Such a boring offer.
Check out the offer Lous Rossmann received from a TV company. THAT one was hillarious
I watched that yesterday and that was hilarious!
It was a bit funny at first, but his rant, although understandable, isn't correct relative to business norms. He's addressing it as if the contract was written for or to him and for a project where he's the artist. It's not. Rather, it's a boilerplate contract that is sent to every artist to cover a variety of situations. It's not personal and he was taking it personally.
He's correct in that the company that initiates the contract has it tailored to their own benefit. (Sometimes a company will have a mutually beneficial contract.) As a result, the recipient of the contract is obligated to read it and has the option to rebut it. That's contract negotiation. If he wanted to pursue the opportunity, rather than compose a long reply to the organization about what he didn't like, he could have marked up the contract to his (or his lawyer's) satisfaction and sent it back. Thus begins the back-and-forth.
He's correct in that the company that initiates the contract has it tailored to their own benefit. (Sometimes a company will have a mutually beneficial contract.) As a result, the recipient of the contract is obligated to read it and has the option to rebut it. That's contract negotiation.
The side that authors the contract sets the tone and controls the negotiation process. It's like fixing a bad design, there is a limit how much you can change.

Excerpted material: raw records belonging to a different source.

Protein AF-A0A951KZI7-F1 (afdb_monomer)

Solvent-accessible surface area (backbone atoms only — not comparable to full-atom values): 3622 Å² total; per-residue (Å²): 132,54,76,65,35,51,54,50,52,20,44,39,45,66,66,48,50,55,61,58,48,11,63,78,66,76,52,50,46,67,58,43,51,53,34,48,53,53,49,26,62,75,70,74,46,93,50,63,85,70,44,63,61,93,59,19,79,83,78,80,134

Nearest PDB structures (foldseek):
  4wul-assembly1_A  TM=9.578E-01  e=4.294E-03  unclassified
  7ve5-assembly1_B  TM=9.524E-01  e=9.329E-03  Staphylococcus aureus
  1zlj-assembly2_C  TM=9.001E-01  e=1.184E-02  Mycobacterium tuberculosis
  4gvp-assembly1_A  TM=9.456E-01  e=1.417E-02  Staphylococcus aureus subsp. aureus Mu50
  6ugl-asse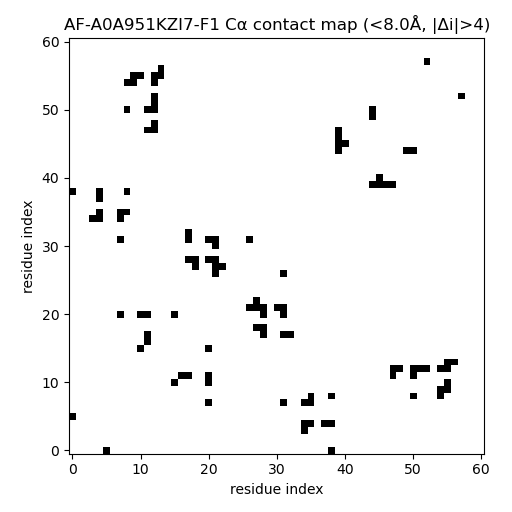mbly1_B  TM=8.255E-01  e=9.013E-02  Vibrio cholerae O1 str. 2010EL-1786

Sequence (61 aa):
MTAGELRVSRLAAEGRTNRQIAEGLFVTQRTVETHLRHVFQKLNITRREQLPPKLGAPRDE

Secondary structure (DSSP, 8-state):
--HHHHHHHHHHHTT--HHHHHHHHTS-HHHHHHHHHHHHHHHT-SSGGGS-TTSS-----

Mean predicted aligned error: 5.9 Å

Structure (mmCIF, N/CA/C/O backbone):
data_AF-A0A951KZI7-F1
#
_entry.id   AF-A0A951KZI7-F1
#
loop_
_atom_site.group_PDB
_atom_site.id
_atom_site.type_symbol
_atom_site.label_atom_id
_atom_site.label_alt_id
_atom_site.label_comp_id
_atom_site.label_asym_id
_atom_site.label_entity_id
_atom_site.label_seq_id
_atom_site.pdbx_PDB_ins_code
_atom_site.Cartn_x
_atom_site.Cartn_y
_atom_site.Cartn_z
_atom_site.occupancy
_atom_site.B_iso_or_equiv
_atom_site.auth_seq_id
_atom_site.auth_comp_id
_atom_site.auth_asym_id
_atom_site.auth_atom_id
_atom_site.pdbx_PDB_model_num
ATOM 1 N N . MET A 1 1 ? 8.307 6.133 3.820 1.00 72.31 1 MET A N 1
ATOM 2 C CA . MET A 1 1 ? 7.712 5.045 3.003 1.00 72.31 1 MET A CA 1
ATOM 3 C C . MET A 1 1 ? 8.271 5.168 1.593 1.00 72.31 1 MET A C 1
ATOM 5 O O . MET A 1 1 ? 8.578 6.282 1.192 1.00 72.31 1 MET A O 1
ATOM 9 N N . THR A 1 2 ? 8.458 4.063 0.879 1.00 86.38 2 THR A N 1
ATOM 10 C CA . THR A 1 2 ? 8.896 4.036 -0.526 1.00 86.38 2 THR A CA 1
ATOM 11 C C . THR A 1 2 ? 7.732 4.335 -1.475 1.00 86.38 2 THR A C 1
ATOM 13 O O . THR A 1 2 ? 6.562 4.249 -1.092 1.00 86.38 2 THR A O 1
ATOM 16 N N . ALA 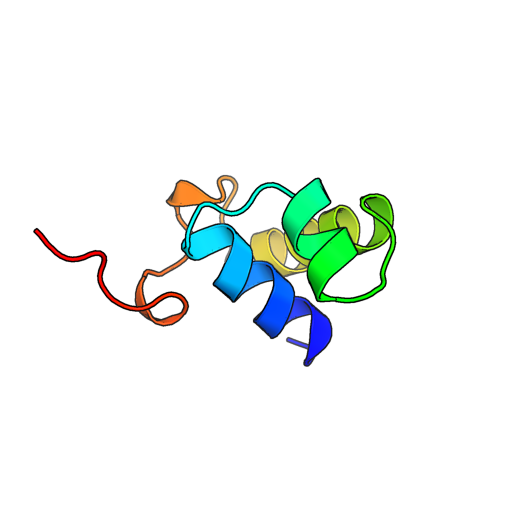A 1 3 ? 8.039 4.648 -2.737 1.00 85.38 3 ALA A N 1
ATOM 17 C CA . ALA A 1 3 ? 7.023 4.883 -3.765 1.00 85.38 3 ALA A CA 1
ATOM 18 C C . ALA A 1 3 ? 6.090 3.669 -3.972 1.00 85.38 3 ALA A C 1
ATOM 20 O O . ALA A 1 3 ? 4.891 3.844 -4.192 1.00 85.38 3 ALA A O 1
ATOM 21 N N . GLY A 1 4 ? 6.616 2.443 -3.844 1.00 87.06 4 GLY A N 1
ATOM 22 C CA . GLY A 1 4 ? 5.826 1.210 -3.915 1.00 87.06 4 GLY A CA 1
ATOM 23 C C . GLY A 1 4 ? 4.864 1.052 -2.734 1.00 87.06 4 GLY A C 1
ATOM 24 O O . GLY A 1 4 ? 3.684 0.780 -2.940 1.00 87.06 4 GLY A O 1
ATOM 25 N N . GLU A 1 5 ? 5.337 1.301 -1.508 1.00 88.94 5 GLU A N 1
ATOM 26 C CA . GLU A 1 5 ? 4.502 1.282 -0.297 1.00 88.94 5 GLU A CA 1
ATOM 27 C C . GLU A 1 5 ? 3.347 2.291 -0.382 1.00 88.94 5 GLU A C 1
ATOM 29 O O . GLU A 1 5 ? 2.216 1.960 -0.027 1.00 88.94 5 GLU A O 1
ATOM 34 N N . LEU A 1 6 ? 3.603 3.501 -0.892 1.00 87.88 6 LEU A N 1
ATOM 35 C CA . LEU A 1 6 ? 2.584 4.546 -1.058 1.00 87.88 6 LEU A CA 1
ATOM 36 C C . LEU A 1 6 ? 1.517 4.171 -2.093 1.00 87.88 6 LEU A C 1
ATOM 38 O O . LEU A 1 6 ? 0.326 4.329 -1.836 1.00 87.88 6 LEU A O 1
ATOM 42 N N . ARG A 1 7 ? 1.922 3.637 -3.251 1.00 89.56 7 ARG A N 1
ATOM 43 C CA . ARG A 1 7 ? 0.968 3.199 -4.284 1.00 89.56 7 ARG A CA 1
ATOM 44 C C . ARG A 1 7 ? 0.092 2.050 -3.797 1.00 89.56 7 ARG A C 1
ATOM 46 O O . ARG A 1 7 ? -1.120 2.088 -3.977 1.00 89.56 7 ARG A O 1
ATOM 53 N N . VAL A 1 8 ? 0.699 1.055 -3.151 1.00 90.81 8 VAL A N 1
ATOM 54 C CA . VAL A 1 8 ? -0.022 -0.094 -2.591 1.00 90.81 8 VAL A CA 1
ATOM 55 C C . VAL A 1 8 ? -1.016 0.347 -1.516 1.00 90.81 8 VAL A C 1
ATOM 57 O O . VAL A 1 8 ? -2.170 -0.068 -1.545 1.00 90.81 8 VAL A O 1
ATOM 60 N N . SER A 1 9 ? -0.587 1.199 -0.583 1.00 88.31 9 SER A N 1
ATOM 61 C CA . SER A 1 9 ? -1.443 1.673 0.512 1.00 88.31 9 SER A CA 1
ATOM 62 C C . SER A 1 9 ? -2.605 2.542 0.032 1.00 88.31 9 SER A C 1
ATOM 64 O O . SER A 1 9 ? -3.707 2.402 0.550 1.00 88.31 9 SER A O 1
ATOM 66 N N . ARG A 1 10 ? -2.400 3.360 -1.005 1.00 87.56 10 ARG A N 1
ATOM 67 C CA . ARG A 1 10 ? -3.465 4.122 -1.672 1.00 87.56 10 ARG A CA 1
ATOM 68 C C . ARG A 1 10 ? -4.526 3.218 -2.294 1.00 87.56 10 ARG A C 1
ATOM 70 O O . ARG A 1 10 ? -5.688 3.298 -1.913 1.00 87.56 10 ARG A O 1
ATOM 77 N N . LEU A 1 11 ? -4.112 2.286 -3.151 1.00 88.12 11 LEU A N 1
ATOM 78 C CA . LEU A 1 11 ? -5.042 1.368 -3.811 1.00 88.12 11 LEU A CA 1
ATOM 79 C C . LEU A 1 11 ? -5.770 0.463 -2.803 1.00 88.12 11 LEU A C 1
ATOM 81 O O . LEU A 1 11 ? -6.951 0.162 -2.968 1.00 88.12 11 LEU A O 1
ATOM 85 N N . ALA A 1 12 ? -5.085 0.045 -1.736 1.00 87.81 12 ALA A N 1
ATOM 86 C CA . ALA A 1 12 ? -5.698 -0.719 -0.654 1.00 87.81 12 ALA A CA 1
ATOM 87 C C . ALA A 1 12 ? -6.735 0.101 0.132 1.00 87.81 12 ALA A C 1
ATOM 89 O O . ALA A 1 12 ? -7.773 -0.450 0.497 1.00 87.81 12 ALA A O 1
ATOM 90 N N . ALA A 1 13 ? -6.485 1.397 0.360 1.00 86.00 13 ALA A N 1
ATOM 91 C CA . ALA A 1 13 ? -7.443 2.313 0.983 1.00 86.00 13 ALA A CA 1
ATOM 92 C C . ALA A 1 13 ? -8.680 2.555 0.096 1.00 86.00 13 ALA A C 1
ATOM 94 O 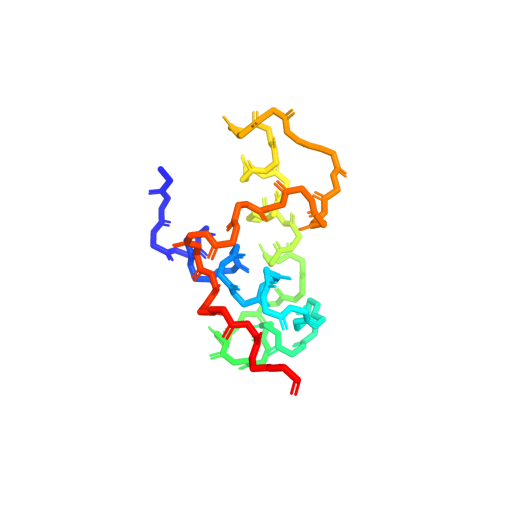O . ALA A 1 13 ? -9.783 2.697 0.608 1.00 86.00 13 ALA A O 1
ATOM 95 N N . GLU A 1 14 ? -8.522 2.504 -1.230 1.00 84.81 14 GLU A N 1
ATOM 96 C CA . GLU A 1 14 ? -9.627 2.548 -2.203 1.00 84.81 14 GLU A CA 1
ATOM 97 C C . GLU A 1 14 ? -10.454 1.242 -2.247 1.00 84.81 14 GLU A C 1
ATOM 99 O O . GLU A 1 14 ? -11.423 1.133 -2.996 1.00 84.81 14 GLU A O 1
ATOM 104 N N . GLY A 1 15 ? -10.086 0.225 -1.459 1.00 86.69 15 GLY A N 1
ATOM 105 C CA . GLY A 1 15 ? -10.784 -1.060 -1.401 1.00 86.69 15 GLY A CA 1
ATOM 106 C C . GLY A 1 15 ? -10.339 -2.073 -2.460 1.00 86.69 15 GLY A C 1
ATOM 107 O O . GLY A 1 15 ? -10.953 -3.137 -2.584 1.00 86.69 15 GLY A O 1
ATOM 108 N N . ARG A 1 16 ? -9.259 -1.806 -3.210 1.00 89.31 16 ARG A N 1
ATOM 109 C CA . ARG A 1 16 ? -8.702 -2.786 -4.156 1.00 89.31 16 ARG A CA 1
ATOM 110 C C . ARG A 1 16 ? -8.154 -4.002 -3.404 1.00 89.31 16 ARG A C 1
ATOM 112 O O . ARG A 1 16 ? -7.543 -3.903 -2.341 1.00 89.31 16 ARG A O 1
ATOM 119 N N . THR A 1 17 ? -8.339 -5.181 -3.988 1.00 90.44 17 THR A N 1
ATOM 120 C CA . THR A 1 17 ? -7.737 -6.429 -3.485 1.00 90.44 17 THR A CA 1
ATOM 121 C C . THR A 1 17 ? -6.248 -6.502 -3.821 1.00 90.44 17 THR A C 1
ATOM 123 O O . THR A 1 17 ? -5.848 -6.005 -4.872 1.00 90.44 17 THR A O 1
ATOM 126 N N . ASN A 1 18 ? -5.452 -7.223 -3.026 1.00 91.19 18 ASN A N 1
ATOM 127 C CA . ASN A 1 18 ? -4.013 -7.412 -3.270 1.00 91.19 18 ASN A CA 1
ATOM 128 C C . ASN A 1 18 ? -3.699 -7.901 -4.693 1.00 91.19 18 ASN A C 1
ATOM 130 O O . ASN A 1 18 ? -2.714 -7.466 -5.277 1.00 91.19 18 ASN A O 1
ATOM 134 N N . ARG A 1 19 ? -4.563 -8.746 -5.271 1.00 92.56 19 ARG A N 1
ATOM 135 C CA . ARG A 1 19 ? -4.469 -9.199 -6.665 1.00 92.56 19 ARG A CA 1
ATOM 136 C C . ARG A 1 19 ? -4.600 -8.053 -7.670 1.00 92.56 19 ARG A C 1
ATOM 138 O O . ARG A 1 19 ? -3.703 -7.862 -8.476 1.00 92.56 19 ARG A O 1
ATOM 145 N N . GLN A 1 20 ? -5.656 -7.248 -7.567 1.00 92.69 20 GLN A N 1
ATOM 146 C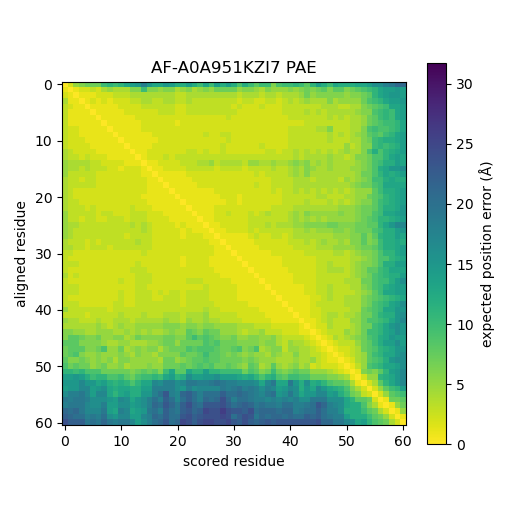 CA . GLN A 1 20 ? -5.843 -6.068 -8.426 1.00 92.69 20 GLN A CA 1
ATOM 147 C C . GLN A 1 20 ? -4.695 -5.058 -8.294 1.00 92.69 20 GLN A C 1
ATOM 149 O O . GLN A 1 20 ? -4.277 -4.458 -9.278 1.00 92.69 20 GLN A O 1
ATOM 154 N N . ILE A 1 21 ? -4.175 -4.875 -7.078 1.00 93.00 21 ILE A N 1
ATOM 155 C CA . ILE A 1 21 ? -3.024 -4.001 -6.819 1.00 93.00 21 ILE A CA 1
ATOM 156 C C . ILE A 1 21 ? -1.769 -4.562 -7.492 1.00 93.00 21 ILE A C 1
ATOM 158 O O . ILE A 1 21 ? -1.022 -3.818 -8.120 1.00 93.00 21 ILE A O 1
ATOM 162 N N . ALA A 1 22 ? -1.548 -5.871 -7.365 1.00 94.00 22 ALA A N 1
ATOM 163 C CA . ALA A 1 22 ? -0.430 -6.573 -7.975 1.00 94.00 22 ALA A CA 1
ATOM 164 C C . ALA A 1 22 ? -0.466 -6.452 -9.506 1.00 94.00 22 ALA A C 1
ATOM 166 O O . ALA A 1 22 ? 0.539 -6.079 -10.107 1.00 94.00 22 ALA A O 1
ATOM 167 N N . GLU A 1 23 ? -1.636 -6.656 -10.116 1.00 93.94 23 GLU A N 1
ATOM 168 C CA . GLU A 1 23 ? -1.841 -6.483 -11.558 1.00 93.94 23 GLU A CA 1
ATOM 169 C C . GLU A 1 23 ? -1.619 -5.029 -12.000 1.00 93.94 23 GLU A C 1
ATOM 171 O O . GLU A 1 23 ? -0.860 -4.786 -12.933 1.00 93.94 23 GLU A O 1
ATOM 176 N N . GLY A 1 24 ? -2.190 -4.046 -11.295 1.00 90.50 24 GLY A N 1
ATOM 177 C CA . GLY A 1 24 ? -2.043 -2.628 -11.648 1.00 90.50 24 GLY A CA 1
ATOM 178 C C . GLY A 1 24 ? -0.630 -2.062 -11.456 1.00 90.50 24 GLY A C 1
ATOM 179 O O . GLY A 1 24 ? -0.276 -1.059 -12.072 1.00 90.50 24 GLY A O 1
ATOM 180 N N . LEU A 1 25 ? 0.184 -2.689 -10.604 1.00 90.38 25 LEU A N 1
ATOM 181 C CA . LEU A 1 25 ? 1.570 -2.291 -10.349 1.00 90.38 25 LEU A CA 1
ATOM 182 C C . LEU A 1 25 ? 2.598 -3.200 -11.034 1.00 90.38 25 LEU A C 1
ATOM 184 O O . LEU A 1 25 ? 3.790 -2.950 -10.875 1.00 90.38 25 LEU A O 1
ATOM 188 N N . PHE A 1 26 ? 2.160 -4.215 -11.789 1.00 92.50 26 PHE A N 1
ATOM 189 C CA . PHE A 1 26 ? 3.022 -5.226 -12.415 1.00 92.50 26 PHE A CA 1
ATOM 190 C C . PHE A 1 26 ? 3.979 -5.900 -11.414 1.00 92.50 26 PHE A C 1
ATOM 192 O O . PHE A 1 26 ? 5.156 -6.127 -11.691 1.00 92.50 26 PHE A O 1
ATOM 199 N N . VAL A 1 27 ? 3.472 -6.216 -10.221 1.00 92.75 27 VAL A N 1
ATOM 200 C CA . VAL A 1 27 ? 4.214 -6.912 -9.158 1.00 92.75 27 VAL A CA 1
ATOM 201 C C . VAL A 1 27 ? 3.484 -8.180 -8.733 1.00 92.75 27 VAL A C 1
ATOM 203 O O . VAL A 1 27 ? 2.355 -8.438 -9.137 1.00 92.75 27 VAL A O 1
ATOM 206 N N . THR A 1 28 ? 4.110 -8.988 -7.879 1.00 94.44 28 THR A N 1
ATOM 207 C CA . THR A 1 28 ? 3.437 -10.156 -7.299 1.00 94.44 28 THR A CA 1
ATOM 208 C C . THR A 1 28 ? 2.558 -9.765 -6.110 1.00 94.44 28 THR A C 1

It was a bit funny at first, but his rant, although understandable, isn't correct relative to business norms. He's addressing it as if the contract was written for or to him and for a project where he's the artist. It's not. Rather, it's a boilerplate contract that is sent to every artist to cover a variety of situations. It's not personal and he was taking it personally.
Of course it's personal, it was his contract after all (and it was somewhat personalised for him) and they wanted him to sign it.
If they didn't want him to take it personally they shouldn't have written such a horrifically bad contract to begin with.
QuoteHe's correct in that the company that initiates the contract has it tailored to their own benefit. (Sometimes a company will have a mutually beneficial contract.) As a result, the recipient of the contract is obligated to read it and has the option to rebut it. That's contract negotiation. If he wanted to pursue the opportunity, rather than compose a long reply to the organization about what he didn't like, he could have marked up the contract to his (or his lawyer's) satisfaction and sent it back. Thus begins the back-and-forth.
That contract was not salvageable, almost everything in it was bad.
The side that authors the contract sets the tone and controls the negotiation process. It's like fixing a bad design, there is a limit how much you can change.Most contract proposals of businesses that want to make a deal and that have competition are balanced.
Agreed, and crossing out almost everything or simply saying that the contract is unacceptable is sufficient, rather than long explanations about each point. If a company really is interested in doing a deal, then after failing to get you to go for the ridiculous version of the contract, they'll pull out the mutually beneficial version or have one drafted.
I don't mind some of Peter Oakes videos and tutorials but haven't watched any in a while, not sure what the hell happened here though, the entire video page is now just one big advertisement flyer.
Now, what I'd like to hear about -- and I don't see it being discussed -- is such an offer [as Rossmann's] even legal?!
Anything is legal to sign.
And they are free to sue you if you break any agreement you sign.
Doesn't mean they will win though.
Legality of anything can only be ruled after the fact by court.
(I mean the latter sense, of course; but it is kind of disappointing that such things have to be subjected to the expensive scrutiny of the court before they are found as such.)
2000 bucks for a 3-4 day work? Ok, so that is about 60-80 USD/hour, before taxes, below the engineering contracting rate. Not a good deal, if you dont have the time.
Anything is legal to sign.
And they are free to sue you if you break any agreement you sign.
Doesn't mean they will win though.
Legality of anything can only be ruled after the fact by court.
True enough!
(I mean the latter sense, of course; but it is kind of disappointing that such things have to be subjected to the expensive scrutiny of the court before they are found as such.)
Tim
Authenticity is in my opinion one of the main reasons for Dave's success.
It is kind of ironic that companies think, that's something they can buy into.
Keep up the good work and your principles, Dave!